━━━ The records ━━━

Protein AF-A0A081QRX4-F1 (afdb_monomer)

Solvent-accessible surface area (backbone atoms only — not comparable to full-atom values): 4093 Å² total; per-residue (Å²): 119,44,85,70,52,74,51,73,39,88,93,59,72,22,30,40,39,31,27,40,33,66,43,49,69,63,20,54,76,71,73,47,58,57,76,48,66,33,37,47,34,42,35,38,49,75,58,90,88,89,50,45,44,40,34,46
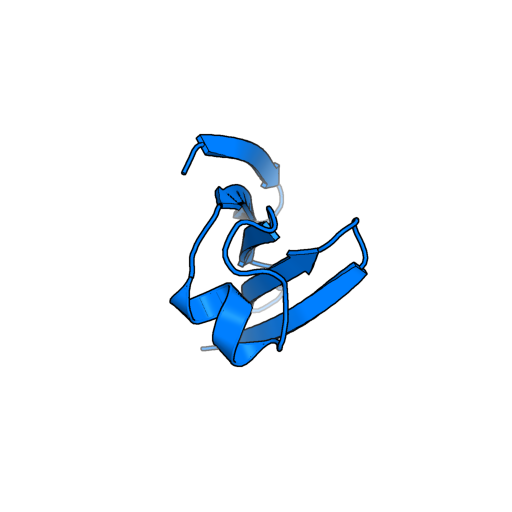,34,36,27,47,94,90,41,83,75,43,76,51,74,49,70,106

Organism: Streptococcus mitis (NCBI:txid28037)

Sequence (72 aa):
MSMKSKSYNGNNGAFDIDYLVRNQTINQYFKKDENEQATLGFGSSYRNDDYYYYSITVHYDNVYTFIETVSN

Foldseek 3Di:
DAWDDKDADPVFGKIKTKDWDQDQVVCVVLVHDSRAIKIWMWIWDGDDPDKIWIWTFIDHPPDTSDIDIDMD

Secondary structure (DSSP, 8-state):
-EEEEEEE-TTT--EEEEEEE--HHHHHHTT--TTPPEEEEEEE---SSS--EEEEEEEE
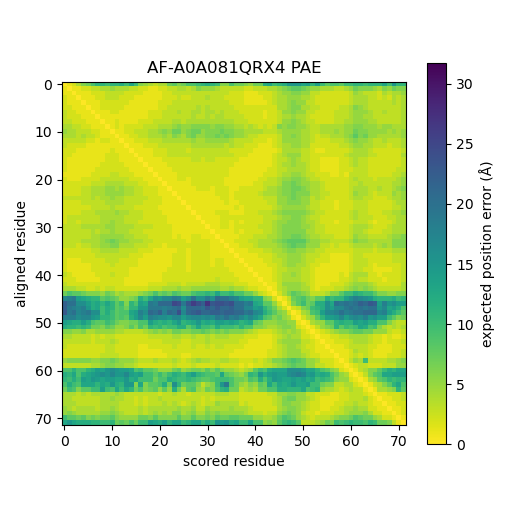TTEEEEEEEEE-

Nearest PDB structures (foldseek):
  8ayb-assembly1_A  TM=6.202E-01  e=6.973E+00  Candidatus Scalindua brodae
  8ayc-assembly1_A  TM=4.900E-01  e=6.251E+00  Candidatus Scalindua brodae
  8ayi-assembly1_A  TM=4.171E-01  e=5.305E+00  Candidatus Scalindua brodae

pLDDT: mean 89.53, std 9.25, range [62.12, 97.19]

Mean predicted aligned error: 4.46 Å

Radius of gyration: 13.63 Å; Cα contacts (8 Å, |Δi|>4): 152; chains: 1; bounding box: 32×21×34 Å

Structure (mmCIF, N/CA/C/O backbone):
data_AF-A0A081QRX4-F1
#
_entry.id   AF-A0A081QRX4-F1
#
loop_
_atom_site.group_PDB
_atom_site.id
_atom_site.type_symbol
_atom_site.label_atom_id
_atom_site.label_alt_id
_atom_site.label_comp_id
_atom_site.label_asym_id
_atom_site.label_entity_id
_atom_site.label_seq_id
_atom_site.pdbx_PDB_ins_code
_atom_site.Cartn_x
_atom_site.Cartn_y
_atom_site.Cartn_z
_atom_site.occupancy
_atom_site.B_iso_or_equiv
_atom_site.auth_seq_id
_atom_site.auth_comp_id
_atom_site.auth_asym_id
_atom_site.auth_atom_id
_atom_site.pdbx_PDB_model_num
ATOM 1 N N . MET A 1 1 ? -10.650 9.751 3.356 1.00 88.50 1 MET A N 1
ATOM 2 C CA . MET A 1 1 ? -9.371 9.188 2.875 1.00 88.50 1 MET A CA 1
ATOM 3 C C . MET A 1 1 ? -8.366 10.323 2.780 1.00 88.50 1 MET A C 1
ATOM 5 O O . MET A 1 1 ? -8.763 11.408 2.373 1.00 88.50 1 MET A O 1
ATOM 9 N N . SER A 1 2 ? -7.112 10.101 3.169 1.00 96.00 2 SER A N 1
ATOM 10 C CA . SER A 1 2 ? -6.031 11.091 3.045 1.00 96.00 2 SER A CA 1
ATOM 11 C C . SER A 1 2 ? -4.731 10.416 2.616 1.00 96.00 2 SER A C 1
ATOM 13 O O . SER A 1 2 ? -4.456 9.300 3.048 1.00 96.00 2 SER A O 1
ATOM 15 N N . MET A 1 3 ? -3.939 11.084 1.775 1.00 97.19 3 MET A N 1
ATOM 16 C CA . MET A 1 3 ? -2.634 10.579 1.328 1.00 97.19 3 MET A CA 1
ATOM 17 C C . MET A 1 3 ? -1.695 10.399 2.529 1.00 97.19 3 MET A C 1
ATOM 19 O O . MET A 1 3 ? -1.563 11.317 3.339 1.00 97.19 3 MET A O 1
ATOM 23 N N . LYS A 1 4 ? -1.054 9.232 2.634 1.00 95.88 4 LYS A N 1
ATOM 24 C CA . LYS A 1 4 ? -0.038 8.914 3.649 1.00 95.88 4 LYS A CA 1
ATOM 25 C C . LYS A 1 4 ? 1.365 9.091 3.074 1.00 95.88 4 LYS A C 1
ATOM 27 O O . LYS A 1 4 ? 2.167 9.848 3.612 1.00 95.88 4 LYS A O 1
ATOM 32 N N . SER A 1 5 ? 1.632 8.416 1.961 1.00 96.69 5 SER A N 1
ATOM 33 C CA . SER A 1 5 ? 2.943 8.356 1.314 1.00 96.69 5 SER A CA 1
ATOM 34 C C . SER A 1 5 ? 2.791 8.039 -0.167 1.00 96.69 5 SER A C 1
ATOM 36 O O . SER A 1 5 ? 1.802 7.449 -0.597 1.00 96.69 5 SER A O 1
ATOM 38 N N . LYS A 1 6 ? 3.795 8.438 -0.949 1.00 96.94 6 LYS A N 1
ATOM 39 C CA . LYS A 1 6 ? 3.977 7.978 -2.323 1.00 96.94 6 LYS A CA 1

━━━

Show, from the entries above, every line that includes the string "brodae".

Expected output:
  8ayb-assembly1_A  TM=6.202E-01  e=6.973E+00  Candidatus Scalindua brodae
  8ayc-assembly1_A  TM=4.900E-01  e=6.251E+00  Candidatus Scalindua brodae
  8ayi-assembly1_A  TM=4.171E-01  e=5.305E+00  Candidatus Scalindua brodae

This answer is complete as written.